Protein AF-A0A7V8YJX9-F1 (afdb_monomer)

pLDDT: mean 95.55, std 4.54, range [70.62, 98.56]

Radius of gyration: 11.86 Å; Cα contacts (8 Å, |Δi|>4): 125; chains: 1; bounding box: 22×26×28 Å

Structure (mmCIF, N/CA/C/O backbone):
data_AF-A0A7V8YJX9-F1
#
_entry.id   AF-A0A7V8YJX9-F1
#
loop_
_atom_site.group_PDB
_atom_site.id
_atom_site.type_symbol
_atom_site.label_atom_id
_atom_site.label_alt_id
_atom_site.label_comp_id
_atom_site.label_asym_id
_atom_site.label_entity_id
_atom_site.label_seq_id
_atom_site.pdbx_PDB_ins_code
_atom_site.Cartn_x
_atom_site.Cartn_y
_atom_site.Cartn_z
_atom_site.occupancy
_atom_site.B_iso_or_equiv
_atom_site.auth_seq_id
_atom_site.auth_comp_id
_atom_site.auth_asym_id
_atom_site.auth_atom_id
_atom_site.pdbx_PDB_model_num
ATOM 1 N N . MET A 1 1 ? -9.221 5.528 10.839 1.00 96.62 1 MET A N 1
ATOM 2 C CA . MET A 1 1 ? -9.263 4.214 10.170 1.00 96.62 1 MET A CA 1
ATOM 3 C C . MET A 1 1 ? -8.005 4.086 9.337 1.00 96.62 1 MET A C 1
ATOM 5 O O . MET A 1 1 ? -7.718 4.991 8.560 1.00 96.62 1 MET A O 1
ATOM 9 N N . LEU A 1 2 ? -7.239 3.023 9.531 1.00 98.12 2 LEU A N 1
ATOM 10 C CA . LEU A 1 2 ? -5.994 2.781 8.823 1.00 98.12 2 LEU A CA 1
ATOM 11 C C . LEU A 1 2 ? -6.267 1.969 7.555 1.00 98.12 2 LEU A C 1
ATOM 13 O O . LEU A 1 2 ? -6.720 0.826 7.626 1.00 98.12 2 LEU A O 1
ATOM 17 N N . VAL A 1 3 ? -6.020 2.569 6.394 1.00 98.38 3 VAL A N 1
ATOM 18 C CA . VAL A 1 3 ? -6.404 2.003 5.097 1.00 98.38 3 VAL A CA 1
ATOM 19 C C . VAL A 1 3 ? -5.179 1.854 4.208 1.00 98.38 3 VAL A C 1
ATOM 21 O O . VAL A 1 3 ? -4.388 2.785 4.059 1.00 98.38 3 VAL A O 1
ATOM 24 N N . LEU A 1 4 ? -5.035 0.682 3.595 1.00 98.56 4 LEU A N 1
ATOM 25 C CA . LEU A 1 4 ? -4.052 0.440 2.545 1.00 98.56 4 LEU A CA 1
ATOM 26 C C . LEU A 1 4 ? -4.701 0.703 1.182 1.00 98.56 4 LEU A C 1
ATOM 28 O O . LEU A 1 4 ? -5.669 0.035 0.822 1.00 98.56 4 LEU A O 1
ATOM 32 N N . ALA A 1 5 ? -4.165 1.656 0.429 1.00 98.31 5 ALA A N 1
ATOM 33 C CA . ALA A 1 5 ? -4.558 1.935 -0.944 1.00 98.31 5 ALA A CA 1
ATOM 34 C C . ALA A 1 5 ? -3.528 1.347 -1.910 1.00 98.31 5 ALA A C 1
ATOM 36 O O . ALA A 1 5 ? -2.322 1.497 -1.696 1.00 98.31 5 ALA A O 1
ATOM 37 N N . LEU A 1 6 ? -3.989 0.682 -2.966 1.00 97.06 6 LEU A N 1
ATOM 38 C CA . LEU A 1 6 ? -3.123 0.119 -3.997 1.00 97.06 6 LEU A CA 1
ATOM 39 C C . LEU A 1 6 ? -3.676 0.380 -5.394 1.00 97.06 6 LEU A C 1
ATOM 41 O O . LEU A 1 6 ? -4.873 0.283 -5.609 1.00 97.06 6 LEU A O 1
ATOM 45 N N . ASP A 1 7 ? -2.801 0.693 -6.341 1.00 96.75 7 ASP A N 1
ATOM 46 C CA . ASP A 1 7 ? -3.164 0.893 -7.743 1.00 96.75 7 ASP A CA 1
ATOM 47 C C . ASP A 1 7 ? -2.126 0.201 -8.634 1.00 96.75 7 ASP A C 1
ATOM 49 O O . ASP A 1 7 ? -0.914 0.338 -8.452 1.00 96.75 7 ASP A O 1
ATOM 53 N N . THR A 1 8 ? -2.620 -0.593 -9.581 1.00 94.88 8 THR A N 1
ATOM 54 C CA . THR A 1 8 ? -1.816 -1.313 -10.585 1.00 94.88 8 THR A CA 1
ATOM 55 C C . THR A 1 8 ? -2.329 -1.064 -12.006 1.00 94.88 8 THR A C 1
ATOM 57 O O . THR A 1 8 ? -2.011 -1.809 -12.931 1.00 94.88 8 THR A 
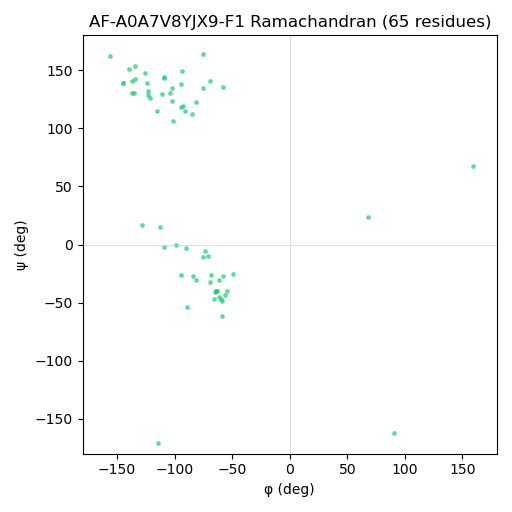O 1
ATOM 60 N N . SER A 1 9 ? -3.146 -0.023 -12.191 1.00 94.38 9 SER A N 1
ATOM 61 C CA . SER A 1 9 ? -3.772 0.340 -13.468 1.00 94.38 9 SER A CA 1
ATOM 62 C C . SER A 1 9 ? -2.812 1.004 -14.462 1.00 94.38 9 SER A C 1
ATOM 64 O O . SER A 1 9 ? -3.145 1.152 -15.640 1.00 94.38 9 SER A O 1
ATOM 66 N N . THR A 1 10 ? -1.615 1.381 -14.007 1.00 93.06 10 THR A N 1
ATOM 67 C CA . THR A 1 10 ? -0.555 1.997 -14.815 1.00 93.06 10 THR A CA 1
ATOM 68 C C . THR A 1 10 ? 0.669 1.080 -14.922 1.00 93.
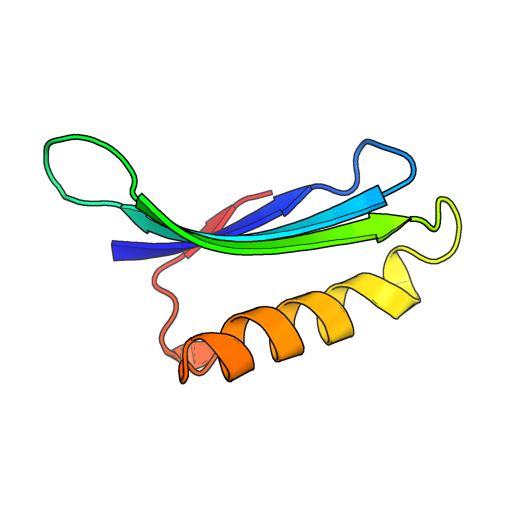06 10 THR A C 1
ATOM 70 O O . THR A 1 10 ? 0.632 -0.089 -14.541 1.00 93.06 10 THR A O 1
ATOM 73 N N . ASP A 1 11 ? 1.777 1.581 -15.473 1.00 93.50 11 ASP A N 1
ATOM 74 C CA . ASP A 1 11 ? 3.046 0.849 -15.514 1.00 93.50 11 ASP A CA 1
ATOM 75 C C . ASP A 1 11 ? 3.755 0.777 -14.152 1.00 93.50 11 ASP A C 1
ATOM 77 O O . ASP A 1 11 ? 4.765 0.075 -14.035 1.00 93.50 11 ASP A O 1
ATOM 81 N N . ALA A 1 12 ? 3.229 1.463 -13.136 1.00 95.75 12 ALA A N 1
ATOM 82 C CA . ALA A 1 12 ? 3.712 1.427 -11.770 1.00 95.75 12 ALA A CA 1
ATOM 83 C C . 
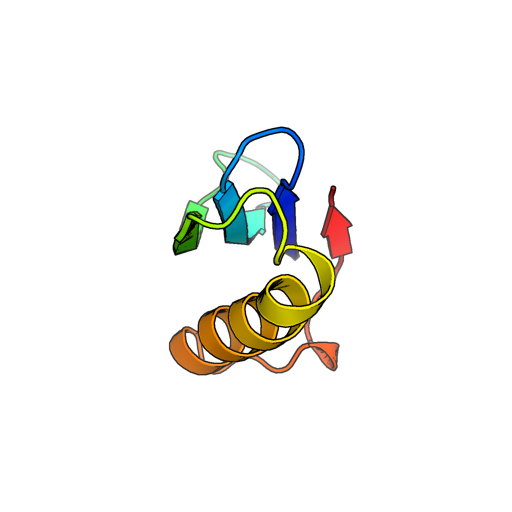ALA A 1 12 ? 2.749 0.688 -10.831 1.00 95.75 12 ALA A C 1
ATOM 85 O O . ALA A 1 12 ? 1.529 0.814 -10.919 1.00 95.75 12 ALA A O 1
ATOM 86 N N . VAL A 1 13 ? 3.328 -0.042 -9.879 1.00 96.62 13 VAL A N 1
ATOM 87 C CA . VAL A 1 13 ? 2.641 -0.499 -8.671 1.00 96.62 13 VAL A CA 1
ATOM 88 C C . VAL A 1 13 ? 2.724 0.619 -7.643 1.00 96.62 13 VAL A C 1
ATOM 90 O O . VAL A 1 13 ? 3.813 0.925 -7.147 1.00 96.62 13 VAL A O 1
ATOM 93 N N . VAL A 1 14 ? 1.586 1.220 -7.321 1.00 97.62 14 VAL A N 1
ATOM 94 C CA . VAL A 1 14 ? 1.477 2.253 -6.290 1.00 97.62 14 VAL A CA 1
ATOM 95 C C . VAL A 1 14 ? 0.848 1.638 -5.051 1.00 97.62 14 VAL A C 1
ATOM 97 O O . VAL A 1 14 ? -0.167 0.952 -5.141 1.00 97.62 14 VAL A O 1
ATOM 100 N N . VAL A 1 15 ? 1.466 1.861 -3.894 1.00 98.19 15 VAL A N 1
ATOM 101 C CA . VAL A 1 15 ? 0.953 1.427 -2.594 1.00 98.19 15 VAL A CA 1
ATOM 102 C C . VAL A 1 15 ? 1.097 2.574 -1.607 1.00 98.19 15 VAL A C 1
ATOM 104 O O . VAL A 1 15 ? 2.177 3.147 -1.473 1.00 98.19 15 VAL A O 1
ATOM 107 N N . GLY A 1 16 ? 0.020 2.890 -0.898 1.00 98.25 16 GLY A N 1
ATOM 108 C CA . GLY A 1 16 ? -0.009 3.917 0.134 1.00 98.25 16 GLY A CA 1
ATOM 109 C C . GLY A 1 16 ? -0.726 3.440 1.387 1.00 98.25 16 GLY A C 1
ATOM 110 O O . GLY A 1 16 ? -1.726 2.729 1.315 1.00 98.25 16 GLY A O 1
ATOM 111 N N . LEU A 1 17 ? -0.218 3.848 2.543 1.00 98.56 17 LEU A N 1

*INSTRUCTIONS FOR THE TASK*:
Starting at the line in the records above that contains "ATOM 110 O O", output every line up to and including the last one, with nothing added.

*SOLUTION TO THIS TASK*:
ATOM 110 O O . GLY A 1 16 ? -1.726 2.729 1.315 1.00 98.25 16 GLY A O 1
ATOM 111 N N . LEU A 1 17 ? -0.218 3.848 2.543 1.00 98.56 17 LEU A N 1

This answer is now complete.